━━━━━ Material shown
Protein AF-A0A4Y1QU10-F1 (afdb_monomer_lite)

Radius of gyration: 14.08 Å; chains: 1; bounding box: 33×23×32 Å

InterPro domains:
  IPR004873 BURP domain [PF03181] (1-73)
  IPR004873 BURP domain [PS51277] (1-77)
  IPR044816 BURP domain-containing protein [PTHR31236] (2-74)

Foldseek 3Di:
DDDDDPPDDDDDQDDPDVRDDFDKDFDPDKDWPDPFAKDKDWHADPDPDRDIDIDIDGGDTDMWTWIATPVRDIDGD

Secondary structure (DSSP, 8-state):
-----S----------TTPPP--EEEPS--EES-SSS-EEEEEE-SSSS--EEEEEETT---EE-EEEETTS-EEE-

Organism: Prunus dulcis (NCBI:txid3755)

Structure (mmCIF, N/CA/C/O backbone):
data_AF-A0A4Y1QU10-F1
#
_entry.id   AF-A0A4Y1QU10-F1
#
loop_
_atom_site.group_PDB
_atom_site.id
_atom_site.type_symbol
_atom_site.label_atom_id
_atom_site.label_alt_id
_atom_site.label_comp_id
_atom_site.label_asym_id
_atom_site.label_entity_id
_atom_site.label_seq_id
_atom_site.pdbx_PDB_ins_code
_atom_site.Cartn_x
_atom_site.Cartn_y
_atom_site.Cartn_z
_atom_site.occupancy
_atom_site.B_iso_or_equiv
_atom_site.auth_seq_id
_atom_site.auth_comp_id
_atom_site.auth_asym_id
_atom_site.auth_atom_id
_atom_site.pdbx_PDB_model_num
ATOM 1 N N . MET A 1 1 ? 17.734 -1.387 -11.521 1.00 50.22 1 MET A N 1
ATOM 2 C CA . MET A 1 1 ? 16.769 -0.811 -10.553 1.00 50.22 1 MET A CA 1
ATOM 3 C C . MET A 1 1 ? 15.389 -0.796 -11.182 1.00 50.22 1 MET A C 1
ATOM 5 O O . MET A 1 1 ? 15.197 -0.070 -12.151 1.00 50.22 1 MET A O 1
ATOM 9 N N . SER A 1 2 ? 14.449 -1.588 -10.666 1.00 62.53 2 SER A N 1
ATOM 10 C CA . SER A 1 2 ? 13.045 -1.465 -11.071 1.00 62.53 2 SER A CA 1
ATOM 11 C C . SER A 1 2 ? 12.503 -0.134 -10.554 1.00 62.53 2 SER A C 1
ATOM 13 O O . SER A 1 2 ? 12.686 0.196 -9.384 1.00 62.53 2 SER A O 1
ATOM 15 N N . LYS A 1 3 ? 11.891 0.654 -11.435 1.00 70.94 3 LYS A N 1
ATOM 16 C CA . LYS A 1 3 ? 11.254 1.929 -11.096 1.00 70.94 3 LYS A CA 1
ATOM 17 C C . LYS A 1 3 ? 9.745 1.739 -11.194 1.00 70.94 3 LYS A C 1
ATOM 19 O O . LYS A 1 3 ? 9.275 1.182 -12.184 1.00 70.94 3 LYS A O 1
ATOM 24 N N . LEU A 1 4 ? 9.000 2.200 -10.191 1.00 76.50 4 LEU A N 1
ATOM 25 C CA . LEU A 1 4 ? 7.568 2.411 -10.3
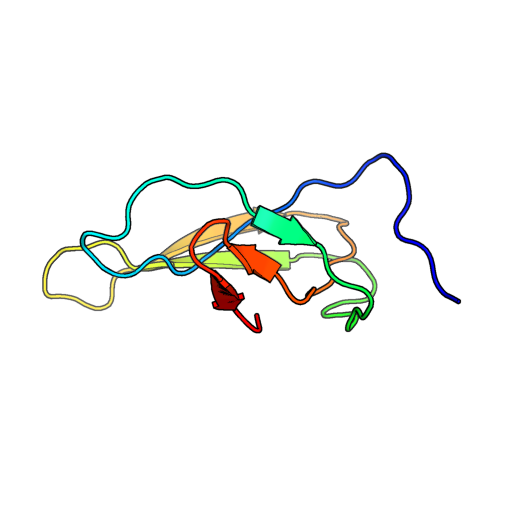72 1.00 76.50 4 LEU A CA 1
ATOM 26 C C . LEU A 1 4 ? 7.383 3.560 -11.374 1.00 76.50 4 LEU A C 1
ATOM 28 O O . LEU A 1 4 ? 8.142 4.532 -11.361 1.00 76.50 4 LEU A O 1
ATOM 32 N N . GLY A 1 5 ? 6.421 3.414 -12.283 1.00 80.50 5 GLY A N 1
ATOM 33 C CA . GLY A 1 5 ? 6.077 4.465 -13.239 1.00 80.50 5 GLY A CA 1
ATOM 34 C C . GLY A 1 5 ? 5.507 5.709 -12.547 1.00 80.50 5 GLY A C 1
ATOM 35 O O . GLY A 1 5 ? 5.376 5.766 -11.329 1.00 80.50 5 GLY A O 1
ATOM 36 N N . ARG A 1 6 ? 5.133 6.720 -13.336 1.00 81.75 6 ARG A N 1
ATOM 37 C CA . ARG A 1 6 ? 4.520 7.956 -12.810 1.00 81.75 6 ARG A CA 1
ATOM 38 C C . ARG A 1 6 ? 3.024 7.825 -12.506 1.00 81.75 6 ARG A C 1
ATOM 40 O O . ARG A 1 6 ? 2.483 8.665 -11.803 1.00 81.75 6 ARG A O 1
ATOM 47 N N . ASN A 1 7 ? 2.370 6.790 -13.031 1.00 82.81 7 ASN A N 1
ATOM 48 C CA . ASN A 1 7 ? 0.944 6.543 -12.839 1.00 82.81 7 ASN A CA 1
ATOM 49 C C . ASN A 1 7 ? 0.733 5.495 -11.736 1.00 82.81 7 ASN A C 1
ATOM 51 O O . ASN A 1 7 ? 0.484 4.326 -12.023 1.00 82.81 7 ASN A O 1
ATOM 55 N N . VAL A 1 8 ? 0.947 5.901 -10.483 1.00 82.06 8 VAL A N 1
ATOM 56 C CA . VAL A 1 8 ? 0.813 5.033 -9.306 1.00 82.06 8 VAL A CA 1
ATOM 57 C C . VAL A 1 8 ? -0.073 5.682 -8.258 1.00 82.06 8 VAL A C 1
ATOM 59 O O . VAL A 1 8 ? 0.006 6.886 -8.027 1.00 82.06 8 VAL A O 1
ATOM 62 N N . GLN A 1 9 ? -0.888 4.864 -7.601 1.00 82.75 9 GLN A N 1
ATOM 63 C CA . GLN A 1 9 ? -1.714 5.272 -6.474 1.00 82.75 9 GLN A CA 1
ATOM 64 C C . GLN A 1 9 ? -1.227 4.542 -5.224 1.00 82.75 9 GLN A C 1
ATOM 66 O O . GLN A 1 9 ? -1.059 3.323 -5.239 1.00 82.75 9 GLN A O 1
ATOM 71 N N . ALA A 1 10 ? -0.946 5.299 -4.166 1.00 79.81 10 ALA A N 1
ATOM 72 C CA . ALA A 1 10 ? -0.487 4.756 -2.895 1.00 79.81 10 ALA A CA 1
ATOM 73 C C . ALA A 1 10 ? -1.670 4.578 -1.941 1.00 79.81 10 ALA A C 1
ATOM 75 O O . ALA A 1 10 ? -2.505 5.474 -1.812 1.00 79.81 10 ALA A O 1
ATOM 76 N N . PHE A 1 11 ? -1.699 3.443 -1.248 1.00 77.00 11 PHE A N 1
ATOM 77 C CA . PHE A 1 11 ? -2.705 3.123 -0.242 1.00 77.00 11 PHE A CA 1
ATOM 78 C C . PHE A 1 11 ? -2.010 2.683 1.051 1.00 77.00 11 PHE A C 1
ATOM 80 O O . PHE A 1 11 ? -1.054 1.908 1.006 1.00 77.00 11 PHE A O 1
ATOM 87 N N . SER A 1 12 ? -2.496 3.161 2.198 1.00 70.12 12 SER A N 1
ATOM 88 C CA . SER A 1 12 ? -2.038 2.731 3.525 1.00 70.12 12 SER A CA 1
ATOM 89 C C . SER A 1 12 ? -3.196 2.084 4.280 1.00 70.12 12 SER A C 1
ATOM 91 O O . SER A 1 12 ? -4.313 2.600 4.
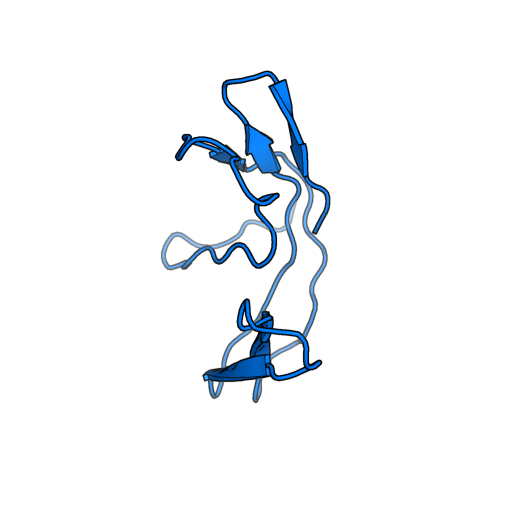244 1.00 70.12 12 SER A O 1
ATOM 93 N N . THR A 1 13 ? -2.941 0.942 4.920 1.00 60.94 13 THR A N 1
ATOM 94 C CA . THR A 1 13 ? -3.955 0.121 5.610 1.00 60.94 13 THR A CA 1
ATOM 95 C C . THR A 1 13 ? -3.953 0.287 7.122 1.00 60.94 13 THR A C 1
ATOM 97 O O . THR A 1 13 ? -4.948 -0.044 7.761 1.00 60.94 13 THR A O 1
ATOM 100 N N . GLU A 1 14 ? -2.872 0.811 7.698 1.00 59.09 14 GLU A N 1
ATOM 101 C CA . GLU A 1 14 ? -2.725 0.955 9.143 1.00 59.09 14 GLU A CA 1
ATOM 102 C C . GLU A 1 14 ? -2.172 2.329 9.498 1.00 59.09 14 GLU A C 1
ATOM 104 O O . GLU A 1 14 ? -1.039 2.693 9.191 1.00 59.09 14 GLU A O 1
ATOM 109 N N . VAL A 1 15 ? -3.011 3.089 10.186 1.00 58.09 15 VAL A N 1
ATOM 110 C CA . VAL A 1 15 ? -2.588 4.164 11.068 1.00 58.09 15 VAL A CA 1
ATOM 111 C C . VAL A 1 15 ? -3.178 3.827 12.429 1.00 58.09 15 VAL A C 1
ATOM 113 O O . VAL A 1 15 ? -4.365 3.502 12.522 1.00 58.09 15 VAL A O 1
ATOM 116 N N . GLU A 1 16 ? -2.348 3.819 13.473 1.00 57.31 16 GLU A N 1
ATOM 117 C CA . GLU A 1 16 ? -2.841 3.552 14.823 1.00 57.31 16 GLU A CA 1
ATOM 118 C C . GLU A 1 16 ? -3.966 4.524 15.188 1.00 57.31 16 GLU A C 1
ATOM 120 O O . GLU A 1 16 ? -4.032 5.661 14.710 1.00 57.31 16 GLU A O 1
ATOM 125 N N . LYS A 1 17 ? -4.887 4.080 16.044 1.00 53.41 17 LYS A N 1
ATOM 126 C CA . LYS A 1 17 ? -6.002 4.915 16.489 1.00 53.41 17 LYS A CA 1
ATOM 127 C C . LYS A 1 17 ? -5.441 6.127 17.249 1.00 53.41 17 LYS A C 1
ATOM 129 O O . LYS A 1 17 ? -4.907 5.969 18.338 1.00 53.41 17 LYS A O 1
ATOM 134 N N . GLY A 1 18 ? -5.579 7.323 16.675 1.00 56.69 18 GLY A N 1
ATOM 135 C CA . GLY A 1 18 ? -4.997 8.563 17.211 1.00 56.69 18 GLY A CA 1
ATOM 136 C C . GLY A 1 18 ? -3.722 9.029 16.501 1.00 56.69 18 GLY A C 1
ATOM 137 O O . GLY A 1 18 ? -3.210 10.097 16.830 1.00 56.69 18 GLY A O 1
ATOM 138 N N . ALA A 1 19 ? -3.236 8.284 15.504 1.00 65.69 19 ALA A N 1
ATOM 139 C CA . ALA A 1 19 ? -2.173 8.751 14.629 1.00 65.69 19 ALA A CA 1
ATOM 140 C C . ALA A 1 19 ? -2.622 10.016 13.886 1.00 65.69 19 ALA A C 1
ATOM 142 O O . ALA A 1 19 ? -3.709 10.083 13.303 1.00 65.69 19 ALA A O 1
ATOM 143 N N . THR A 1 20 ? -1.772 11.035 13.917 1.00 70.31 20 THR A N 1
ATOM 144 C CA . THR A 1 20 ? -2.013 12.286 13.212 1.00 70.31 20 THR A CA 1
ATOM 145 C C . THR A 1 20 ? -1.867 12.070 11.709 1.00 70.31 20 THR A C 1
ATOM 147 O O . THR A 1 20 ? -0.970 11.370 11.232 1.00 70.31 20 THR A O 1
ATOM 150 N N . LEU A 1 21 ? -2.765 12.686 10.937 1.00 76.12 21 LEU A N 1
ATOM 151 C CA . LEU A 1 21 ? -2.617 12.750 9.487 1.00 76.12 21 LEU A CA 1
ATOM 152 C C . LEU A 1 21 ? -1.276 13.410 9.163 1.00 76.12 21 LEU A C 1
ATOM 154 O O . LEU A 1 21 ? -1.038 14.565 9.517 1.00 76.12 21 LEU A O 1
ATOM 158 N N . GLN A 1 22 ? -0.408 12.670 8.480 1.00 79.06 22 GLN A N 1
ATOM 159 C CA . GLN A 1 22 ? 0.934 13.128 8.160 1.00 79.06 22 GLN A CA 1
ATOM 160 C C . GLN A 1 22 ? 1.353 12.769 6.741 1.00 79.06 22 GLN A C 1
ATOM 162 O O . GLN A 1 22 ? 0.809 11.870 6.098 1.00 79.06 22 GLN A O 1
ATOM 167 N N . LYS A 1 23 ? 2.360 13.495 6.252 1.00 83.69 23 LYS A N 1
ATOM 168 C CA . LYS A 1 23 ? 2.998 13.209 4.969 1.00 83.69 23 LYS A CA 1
━━━━━━━━━━
━━━━━ Material shown
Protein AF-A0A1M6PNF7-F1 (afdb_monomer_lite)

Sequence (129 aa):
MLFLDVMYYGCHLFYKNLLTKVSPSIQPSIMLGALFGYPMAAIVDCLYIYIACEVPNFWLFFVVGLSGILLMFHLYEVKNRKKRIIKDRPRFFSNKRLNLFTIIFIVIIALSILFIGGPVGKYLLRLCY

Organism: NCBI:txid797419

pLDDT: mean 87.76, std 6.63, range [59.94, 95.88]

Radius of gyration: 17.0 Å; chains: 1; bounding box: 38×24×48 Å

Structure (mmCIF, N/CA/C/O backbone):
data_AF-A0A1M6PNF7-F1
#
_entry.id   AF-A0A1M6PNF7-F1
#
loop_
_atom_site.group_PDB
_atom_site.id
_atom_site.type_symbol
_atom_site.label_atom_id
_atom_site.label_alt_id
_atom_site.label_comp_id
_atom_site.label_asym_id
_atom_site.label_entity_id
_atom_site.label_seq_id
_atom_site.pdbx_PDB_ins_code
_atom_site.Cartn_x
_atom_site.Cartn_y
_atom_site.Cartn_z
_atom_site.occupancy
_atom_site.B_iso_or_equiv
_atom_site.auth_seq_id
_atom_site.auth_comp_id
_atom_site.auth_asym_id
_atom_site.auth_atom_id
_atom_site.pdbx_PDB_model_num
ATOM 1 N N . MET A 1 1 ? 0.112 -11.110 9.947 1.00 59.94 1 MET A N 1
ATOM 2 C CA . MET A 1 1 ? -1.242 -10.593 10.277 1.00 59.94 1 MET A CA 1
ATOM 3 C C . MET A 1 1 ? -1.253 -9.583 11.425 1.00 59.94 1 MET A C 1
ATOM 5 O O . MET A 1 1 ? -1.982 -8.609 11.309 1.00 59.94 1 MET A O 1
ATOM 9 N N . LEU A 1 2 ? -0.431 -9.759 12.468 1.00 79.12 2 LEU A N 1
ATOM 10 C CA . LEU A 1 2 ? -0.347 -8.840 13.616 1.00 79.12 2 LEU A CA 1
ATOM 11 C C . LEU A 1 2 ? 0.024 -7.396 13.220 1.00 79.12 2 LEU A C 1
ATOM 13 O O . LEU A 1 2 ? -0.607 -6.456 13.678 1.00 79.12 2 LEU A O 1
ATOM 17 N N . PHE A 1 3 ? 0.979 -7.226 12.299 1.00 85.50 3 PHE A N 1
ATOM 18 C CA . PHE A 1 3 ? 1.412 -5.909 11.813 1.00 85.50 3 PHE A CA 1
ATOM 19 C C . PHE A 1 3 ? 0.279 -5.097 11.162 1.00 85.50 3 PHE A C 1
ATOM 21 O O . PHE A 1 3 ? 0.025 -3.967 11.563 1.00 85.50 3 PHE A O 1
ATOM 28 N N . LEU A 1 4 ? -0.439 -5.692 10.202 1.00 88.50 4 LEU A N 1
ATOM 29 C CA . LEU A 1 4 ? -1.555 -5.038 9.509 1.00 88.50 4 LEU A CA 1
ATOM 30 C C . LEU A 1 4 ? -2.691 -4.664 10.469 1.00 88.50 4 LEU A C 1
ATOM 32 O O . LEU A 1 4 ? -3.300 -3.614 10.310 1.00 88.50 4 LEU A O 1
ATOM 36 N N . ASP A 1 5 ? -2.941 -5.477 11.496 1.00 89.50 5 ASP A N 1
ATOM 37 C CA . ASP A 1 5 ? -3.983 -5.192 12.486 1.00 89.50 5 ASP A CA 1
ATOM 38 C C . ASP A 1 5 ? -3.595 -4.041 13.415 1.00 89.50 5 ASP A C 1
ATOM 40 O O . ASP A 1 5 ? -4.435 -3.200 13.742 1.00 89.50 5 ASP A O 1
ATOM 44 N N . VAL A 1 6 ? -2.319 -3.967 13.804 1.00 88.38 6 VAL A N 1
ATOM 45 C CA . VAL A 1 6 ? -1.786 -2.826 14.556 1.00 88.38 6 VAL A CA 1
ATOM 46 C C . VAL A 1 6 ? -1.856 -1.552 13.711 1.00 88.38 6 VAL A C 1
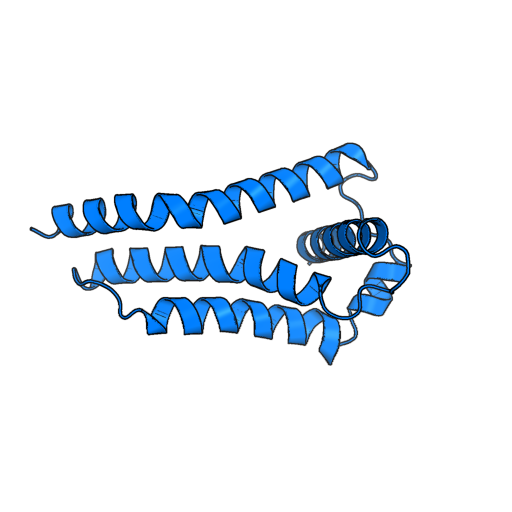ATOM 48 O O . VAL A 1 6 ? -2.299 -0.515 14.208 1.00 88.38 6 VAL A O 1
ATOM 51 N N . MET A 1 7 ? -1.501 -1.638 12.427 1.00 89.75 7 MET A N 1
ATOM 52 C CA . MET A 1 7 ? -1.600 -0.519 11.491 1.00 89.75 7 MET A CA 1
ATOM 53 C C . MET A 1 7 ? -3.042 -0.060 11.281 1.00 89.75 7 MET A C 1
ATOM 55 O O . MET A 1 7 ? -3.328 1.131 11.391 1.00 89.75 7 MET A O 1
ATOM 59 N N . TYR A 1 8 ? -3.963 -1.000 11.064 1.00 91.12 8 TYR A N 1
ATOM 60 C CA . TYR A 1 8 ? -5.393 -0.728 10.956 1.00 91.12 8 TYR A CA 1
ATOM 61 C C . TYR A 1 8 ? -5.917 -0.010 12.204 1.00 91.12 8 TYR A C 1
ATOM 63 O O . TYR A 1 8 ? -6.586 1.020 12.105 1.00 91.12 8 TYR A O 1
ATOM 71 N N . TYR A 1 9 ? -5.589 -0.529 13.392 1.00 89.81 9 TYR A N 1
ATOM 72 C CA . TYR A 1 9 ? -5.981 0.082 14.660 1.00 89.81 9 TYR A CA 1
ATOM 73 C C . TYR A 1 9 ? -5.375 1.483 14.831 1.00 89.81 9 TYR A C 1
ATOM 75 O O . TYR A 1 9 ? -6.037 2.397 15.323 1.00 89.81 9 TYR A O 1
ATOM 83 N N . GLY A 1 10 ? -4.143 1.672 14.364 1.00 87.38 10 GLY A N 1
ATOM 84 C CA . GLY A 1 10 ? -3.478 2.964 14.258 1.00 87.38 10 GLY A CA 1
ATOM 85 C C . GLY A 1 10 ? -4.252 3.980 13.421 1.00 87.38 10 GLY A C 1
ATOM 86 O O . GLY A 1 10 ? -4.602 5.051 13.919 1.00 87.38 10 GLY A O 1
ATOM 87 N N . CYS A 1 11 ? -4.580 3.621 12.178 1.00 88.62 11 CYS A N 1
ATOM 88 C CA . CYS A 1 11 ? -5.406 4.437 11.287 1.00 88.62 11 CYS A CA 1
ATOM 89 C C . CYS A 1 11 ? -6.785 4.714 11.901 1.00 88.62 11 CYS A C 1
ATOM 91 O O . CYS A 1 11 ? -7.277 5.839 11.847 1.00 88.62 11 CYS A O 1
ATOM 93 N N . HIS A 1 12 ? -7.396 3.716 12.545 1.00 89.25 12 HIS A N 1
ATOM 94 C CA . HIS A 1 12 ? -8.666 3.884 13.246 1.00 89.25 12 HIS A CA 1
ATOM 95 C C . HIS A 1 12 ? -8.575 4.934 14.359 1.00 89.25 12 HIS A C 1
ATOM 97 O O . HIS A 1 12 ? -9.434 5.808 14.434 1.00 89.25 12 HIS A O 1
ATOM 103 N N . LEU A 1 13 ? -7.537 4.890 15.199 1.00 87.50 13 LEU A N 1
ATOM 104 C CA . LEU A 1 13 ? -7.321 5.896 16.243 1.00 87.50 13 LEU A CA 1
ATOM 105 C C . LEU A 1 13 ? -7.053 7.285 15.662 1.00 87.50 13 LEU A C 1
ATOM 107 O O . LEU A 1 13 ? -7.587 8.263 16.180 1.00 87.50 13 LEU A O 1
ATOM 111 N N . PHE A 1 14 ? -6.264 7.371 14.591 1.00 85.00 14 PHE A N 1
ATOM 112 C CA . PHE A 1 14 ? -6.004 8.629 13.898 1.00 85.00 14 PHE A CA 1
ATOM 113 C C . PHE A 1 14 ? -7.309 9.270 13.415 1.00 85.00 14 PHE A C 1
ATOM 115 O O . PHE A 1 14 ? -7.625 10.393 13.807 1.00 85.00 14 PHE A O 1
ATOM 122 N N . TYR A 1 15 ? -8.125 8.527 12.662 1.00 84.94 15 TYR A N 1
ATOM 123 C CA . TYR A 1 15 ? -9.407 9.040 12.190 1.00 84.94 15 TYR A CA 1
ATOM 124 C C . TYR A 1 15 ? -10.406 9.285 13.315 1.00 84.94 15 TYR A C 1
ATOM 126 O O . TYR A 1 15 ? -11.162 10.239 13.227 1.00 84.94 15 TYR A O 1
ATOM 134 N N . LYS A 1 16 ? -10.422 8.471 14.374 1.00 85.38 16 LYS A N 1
━━━━━━━━━━
**Instructions to follow**
Give back exactly, and solely, the section of the data above bounded by the line containing "ATOM 32 O O" and the line containing "ATOM 97 O O . HIS", both bounding lines included and pictures omitted.

**Exercise result**
ATOM 32 O O . LEU A 1 4 ? -3.300 -3.614 10.310 1.00 88.50 4 LEU A O 1
ATOM 36 N N . ASP A 1 5 ? -2.941 -5.477 11.496 1.00 89.50 5 ASP A N 1
ATOM 37 C CA . ASP A 1 5 ? -3.983 -5.192 12.486 1.00 89.50 5 ASP A CA 1
ATOM 38 C C . ASP A 1 5 ? -3.595 -4.041 13.415 1.00 89.50 5 ASP A C 1
ATOM 40 O O . ASP A 1 5 ? -4.435 -3.200 13.742 1.00 89.50 5 ASP A O 1
ATOM 44 N N . VAL A 1 6 ? -2.319 -3.967 13.804 1.00 88.38 6 VAL A N 1
ATOM 45 C CA . VAL A 1 6 ? -1.786 -2.826 14.556 1.00 88.38 6 VAL A CA 1
ATOM 46 C C . VAL A 1 6 ? -1.856 -1.552 13.711 1.00 88.38 6 VAL A C 1
ATOM 48 O O . VAL A 1 6 ? -2.299 -0.515 14.208 1.00 88.38 6 VAL A O 1
ATOM 51 N N . MET A 1 7 ? -1.501 -1.638 12.427 1.00 89.75 7 MET A N 1
ATOM 52 C CA . MET A 1 7 ? -1.600 -0.519 11.491 1.00 89.75 7 MET A CA 1
ATOM 53 C C . MET A 1 7 ? -3.042 -0.060 11.281 1.00 89.75 7 MET A C 1
ATOM 55 O O . MET A 1 7 ? -3.328 1.131 11.391 1.00 89.75 7 MET A O 1
ATOM 59 N N . TYR A 1 8 ? -3.963 -1.000 11.064 1.00 91.12 8 TYR A N 1
ATOM 60 C CA . TYR A 1 8 ? -5.393 -0.728 10.956 1.00 91.12 8 TYR A CA 1
ATOM 61 C C . TYR A 1 8 ? -5.917 -0.010 12.204 1.00 91.12 8 TYR A C 1
ATOM 63 O O . TYR A 1 8 ? -6.586 1.020 12.105 1.00 91.12 8 TYR A O 1
ATOM 71 N N . TYR A 1 9 ? -5.589 -0.529 13.392 1.00 89.81 9 TYR A N 1
ATOM 72 C CA . TYR A 1 9 ? -5.981 0.082 14.660 1.00 89.81 9 TYR A CA 1
ATOM 73 C C . TYR A 1 9 ? -5.375 1.483 14.831 1.00 89.81 9 TYR A C 1
ATOM 75 O O . TYR A 1 9 ? -6.037 2.397 15.323 1.00 89.81 9 TYR A O 1
ATOM 83 N N . GLY A 1 10 ? -4.143 1.672 14.364 1.00 87.38 10 GLY A N 1
ATOM 84 C CA . GLY A 1 10 ? -3.478 2.964 14.258 1.00 87.38 10 GLY A CA 1
ATOM 85 C C . GLY A 1 10 ? -4.252 3.980 13.421 1.00 87.38 10 GLY A C 1
ATOM 86 O O . GLY A 1 10 ? -4.602 5.051 13.919 1.00 87.38 10 GLY A O 1
ATOM 87 N N . CYS A 1 11 ? -4.580 3.621 12.178 1.00 88.62 11 CYS A N 1
ATOM 88 C CA . CYS A 1 11 ? -5.406 4.437 11.287 1.00 88.62 11 CYS A CA 1
ATOM 89 C C . CYS A 1 11 ? -6.785 4.714 11.901 1.00 88.62 11 CYS A C 1
ATOM 91 O O . CYS A 1 11 ? -7.277 5.839 11.847 1.00 88.62 11 CYS A O 1
ATOM 93 N N . HIS A 1 12 ? -7.396 3.716 12.545 1.00 89.25 12 HIS A N 1
ATOM 94 C CA . HIS A 1 12 ? -8.666 3.884 13.246 1.00 89.25 12 HIS A CA 1
ATOM 95 C C . HIS A 1 12 ? -8.575 4.934 14.359 1.00 89.25 12 HIS A C 1
ATOM 97 O O . HIS A 1 12 ? -9.434 5.808 14.434 1.00 89.25 12 HIS A O 1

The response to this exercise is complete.